I first became acquainted with the National Federation of the Blind in the late 1940's when both it and I were a great deal younger than we now are. It and its brilliant president, Dr. Jacobus tenBroek, helped me learn a whole new way of thought about what I was and what I could be. Dr. tenBroek taught by example. His blindness did not keep him from earning graduate degrees and being a respected college professor and Constitutional scholar. The same was true of others I met. The National Federation of the Blind meant then (as it means today) that it is respectable to be blind, that blindness will not keep you from doing what you want to do or prevent you from being what you want to be if you have reasonable training and opportunity and if you do not think of yourself as a victim.

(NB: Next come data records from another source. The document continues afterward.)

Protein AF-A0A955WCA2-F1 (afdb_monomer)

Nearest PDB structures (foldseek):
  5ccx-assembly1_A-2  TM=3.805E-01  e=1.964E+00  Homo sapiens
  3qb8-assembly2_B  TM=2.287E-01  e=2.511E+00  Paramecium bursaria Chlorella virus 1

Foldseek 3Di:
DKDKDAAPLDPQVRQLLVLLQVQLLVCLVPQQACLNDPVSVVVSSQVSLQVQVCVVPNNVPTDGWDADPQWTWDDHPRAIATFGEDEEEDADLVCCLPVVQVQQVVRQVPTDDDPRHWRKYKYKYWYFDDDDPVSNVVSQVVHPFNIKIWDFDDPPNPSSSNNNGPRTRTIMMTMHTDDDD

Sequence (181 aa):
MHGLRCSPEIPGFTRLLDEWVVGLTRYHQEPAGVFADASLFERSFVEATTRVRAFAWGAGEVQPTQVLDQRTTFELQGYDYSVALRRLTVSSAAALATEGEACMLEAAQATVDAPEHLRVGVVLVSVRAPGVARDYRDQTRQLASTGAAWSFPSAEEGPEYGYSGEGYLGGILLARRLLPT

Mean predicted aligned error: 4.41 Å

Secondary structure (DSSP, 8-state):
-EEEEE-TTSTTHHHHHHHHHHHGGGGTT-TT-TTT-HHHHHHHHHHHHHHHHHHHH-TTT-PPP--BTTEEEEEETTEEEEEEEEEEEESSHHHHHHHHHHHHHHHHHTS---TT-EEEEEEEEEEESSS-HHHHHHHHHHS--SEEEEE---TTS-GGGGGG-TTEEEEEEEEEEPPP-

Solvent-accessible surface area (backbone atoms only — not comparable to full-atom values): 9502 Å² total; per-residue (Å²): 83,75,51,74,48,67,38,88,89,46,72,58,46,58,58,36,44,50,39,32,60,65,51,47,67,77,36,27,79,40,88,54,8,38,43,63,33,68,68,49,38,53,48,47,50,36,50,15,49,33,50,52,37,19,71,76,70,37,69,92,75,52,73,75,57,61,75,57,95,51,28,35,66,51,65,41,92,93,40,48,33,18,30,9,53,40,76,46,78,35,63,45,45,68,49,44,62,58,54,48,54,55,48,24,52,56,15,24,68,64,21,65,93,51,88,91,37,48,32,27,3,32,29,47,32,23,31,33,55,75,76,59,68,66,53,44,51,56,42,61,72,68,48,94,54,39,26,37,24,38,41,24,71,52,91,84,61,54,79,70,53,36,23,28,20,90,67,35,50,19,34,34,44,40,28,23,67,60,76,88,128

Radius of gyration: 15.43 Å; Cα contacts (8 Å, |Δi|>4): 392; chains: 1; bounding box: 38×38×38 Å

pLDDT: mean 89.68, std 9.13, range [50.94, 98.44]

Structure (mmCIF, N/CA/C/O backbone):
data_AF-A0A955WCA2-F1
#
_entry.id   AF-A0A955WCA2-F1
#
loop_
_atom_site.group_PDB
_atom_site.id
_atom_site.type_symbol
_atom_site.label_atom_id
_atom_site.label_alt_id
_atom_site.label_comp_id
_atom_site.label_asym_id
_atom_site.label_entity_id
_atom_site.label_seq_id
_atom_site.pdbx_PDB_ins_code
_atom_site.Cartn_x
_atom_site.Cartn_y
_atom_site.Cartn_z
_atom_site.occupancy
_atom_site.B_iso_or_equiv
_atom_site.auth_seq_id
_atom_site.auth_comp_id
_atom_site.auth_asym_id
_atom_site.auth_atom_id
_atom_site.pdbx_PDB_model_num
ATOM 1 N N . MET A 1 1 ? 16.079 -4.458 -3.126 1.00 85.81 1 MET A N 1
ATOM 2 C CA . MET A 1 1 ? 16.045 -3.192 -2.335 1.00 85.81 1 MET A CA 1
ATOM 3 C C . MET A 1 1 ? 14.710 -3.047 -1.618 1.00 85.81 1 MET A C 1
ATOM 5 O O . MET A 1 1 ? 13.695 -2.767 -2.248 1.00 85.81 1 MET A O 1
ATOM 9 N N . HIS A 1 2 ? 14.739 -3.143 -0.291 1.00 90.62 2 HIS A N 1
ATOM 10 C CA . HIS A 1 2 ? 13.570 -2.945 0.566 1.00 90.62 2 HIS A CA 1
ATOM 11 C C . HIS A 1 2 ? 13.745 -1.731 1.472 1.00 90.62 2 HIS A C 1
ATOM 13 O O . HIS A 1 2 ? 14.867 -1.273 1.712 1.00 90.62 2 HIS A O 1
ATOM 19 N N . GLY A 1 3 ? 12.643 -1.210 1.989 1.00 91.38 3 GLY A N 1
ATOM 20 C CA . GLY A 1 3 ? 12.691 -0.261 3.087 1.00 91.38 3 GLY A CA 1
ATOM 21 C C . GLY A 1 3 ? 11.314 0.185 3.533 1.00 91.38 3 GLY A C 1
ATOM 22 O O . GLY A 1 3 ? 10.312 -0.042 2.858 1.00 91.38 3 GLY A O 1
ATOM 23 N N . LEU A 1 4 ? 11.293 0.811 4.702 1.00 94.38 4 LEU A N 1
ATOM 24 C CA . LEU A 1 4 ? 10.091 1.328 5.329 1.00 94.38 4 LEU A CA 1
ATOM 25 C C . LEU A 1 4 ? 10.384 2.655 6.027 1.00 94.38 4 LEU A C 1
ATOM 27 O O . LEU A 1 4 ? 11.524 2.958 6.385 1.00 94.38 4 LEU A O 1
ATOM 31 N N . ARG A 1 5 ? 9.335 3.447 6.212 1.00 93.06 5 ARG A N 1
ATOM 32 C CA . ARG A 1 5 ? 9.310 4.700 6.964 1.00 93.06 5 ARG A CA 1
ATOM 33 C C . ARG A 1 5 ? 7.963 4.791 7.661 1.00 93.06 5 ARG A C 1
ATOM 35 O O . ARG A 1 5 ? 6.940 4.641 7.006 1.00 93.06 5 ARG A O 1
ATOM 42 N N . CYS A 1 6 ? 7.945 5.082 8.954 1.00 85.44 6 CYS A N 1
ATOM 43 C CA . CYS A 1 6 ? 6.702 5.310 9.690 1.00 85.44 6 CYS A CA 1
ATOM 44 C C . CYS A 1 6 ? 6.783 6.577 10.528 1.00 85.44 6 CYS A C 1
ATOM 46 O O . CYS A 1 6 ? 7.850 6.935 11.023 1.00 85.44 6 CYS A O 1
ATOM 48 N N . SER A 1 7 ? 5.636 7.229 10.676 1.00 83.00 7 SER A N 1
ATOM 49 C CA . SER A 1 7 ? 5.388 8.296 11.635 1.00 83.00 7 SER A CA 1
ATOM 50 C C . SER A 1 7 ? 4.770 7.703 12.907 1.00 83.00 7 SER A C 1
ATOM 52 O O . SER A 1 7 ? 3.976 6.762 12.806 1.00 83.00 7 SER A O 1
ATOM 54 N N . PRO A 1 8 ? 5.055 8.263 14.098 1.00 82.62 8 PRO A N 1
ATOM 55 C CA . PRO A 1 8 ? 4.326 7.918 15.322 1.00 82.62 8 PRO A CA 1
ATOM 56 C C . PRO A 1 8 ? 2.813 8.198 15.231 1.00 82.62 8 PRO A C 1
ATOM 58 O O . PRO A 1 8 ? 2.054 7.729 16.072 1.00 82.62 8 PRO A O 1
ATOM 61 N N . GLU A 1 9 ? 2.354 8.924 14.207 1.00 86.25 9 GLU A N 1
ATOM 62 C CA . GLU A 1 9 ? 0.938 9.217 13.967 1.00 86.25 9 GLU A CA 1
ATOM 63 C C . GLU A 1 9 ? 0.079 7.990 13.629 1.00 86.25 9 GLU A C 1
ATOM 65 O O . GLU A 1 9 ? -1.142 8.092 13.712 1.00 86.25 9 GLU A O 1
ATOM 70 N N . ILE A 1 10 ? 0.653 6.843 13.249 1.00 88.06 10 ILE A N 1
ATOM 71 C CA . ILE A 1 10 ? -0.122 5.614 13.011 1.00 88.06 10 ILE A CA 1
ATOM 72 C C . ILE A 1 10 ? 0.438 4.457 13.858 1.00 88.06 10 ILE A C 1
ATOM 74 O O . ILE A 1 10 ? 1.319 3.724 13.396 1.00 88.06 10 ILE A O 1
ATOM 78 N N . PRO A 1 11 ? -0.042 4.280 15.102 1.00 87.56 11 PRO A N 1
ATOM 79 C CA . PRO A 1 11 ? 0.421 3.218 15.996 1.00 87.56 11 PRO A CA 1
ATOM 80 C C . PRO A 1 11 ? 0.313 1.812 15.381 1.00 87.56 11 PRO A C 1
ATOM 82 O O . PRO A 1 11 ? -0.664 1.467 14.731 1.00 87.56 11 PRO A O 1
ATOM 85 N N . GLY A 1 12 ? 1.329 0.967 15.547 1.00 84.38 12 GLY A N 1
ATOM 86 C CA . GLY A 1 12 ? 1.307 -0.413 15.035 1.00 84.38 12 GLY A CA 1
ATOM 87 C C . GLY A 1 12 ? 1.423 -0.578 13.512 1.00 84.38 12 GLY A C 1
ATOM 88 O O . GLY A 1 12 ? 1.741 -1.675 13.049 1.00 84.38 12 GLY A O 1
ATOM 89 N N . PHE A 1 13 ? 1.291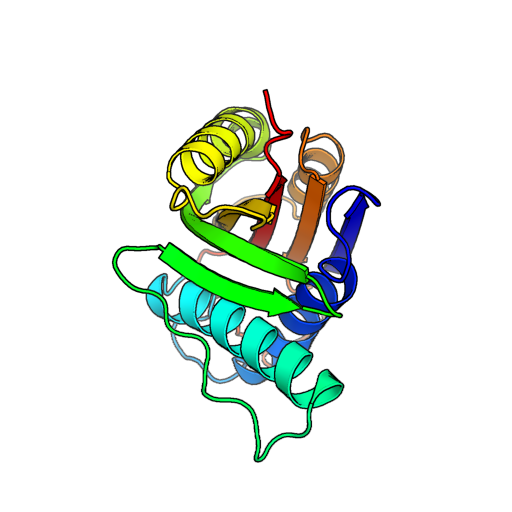 0.492 12.720 1.00 90.19 13 PHE A N 1
ATOM 90 C CA . PHE A 1 13 ? 1.418 0.415 11.259 1.00 90.19 13 PHE A CA 1
ATOM 91 C C . PHE A 1 13 ? 2.836 0.066 10.801 1.00 90.19 13 PHE A C 1
ATOM 93 O O . PHE A 1 13 ? 2.991 -0.589 9.777 1.00 90.19 13 PHE A O 1
ATOM 100 N N . THR A 1 14 ? 3.874 0.406 11.574 1.00 91.31 14 THR A N 1
ATOM 101 C CA . THR A 1 14 ? 5.253 -0.022 11.276 1.00 91.31 14 THR A CA 1
ATOM 102 C C . THR A 1 14 ? 5.364 -1.531 11.127 1.00 91.31 14 THR A C 1
ATOM 104 O O . THR A 1 14 ? 6.012 -2.008 10.199 1.00 91.31 14 THR A O 1
ATOM 107 N N . ARG A 1 15 ? 4.689 -2.288 12.001 1.00 92.25 15 ARG A N 1
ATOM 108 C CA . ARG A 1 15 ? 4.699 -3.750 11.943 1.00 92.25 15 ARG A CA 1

A core principle of the organization is that we as blind people do not want or need custody or paternalistic care, that we can and should do for ourselves, that we should not ask others for assistance until we have done all we can to solve our own problems, and that we (not the government) should have prime responsibility for our own welfare and support. Does this mean that we do not want or need help from others? No—quite the contrary. If we are to go the rest of the way to full participation and first-class status in society, it is true that we must do for ourselves, but it is equally true that we must have help and understanding from our sighted friends and the larger public. Without it we will fail. Meanwhile, we will do what we can to help ourselves. And despite the old proverb, we think that (whether we are old or young) we can continue to learn.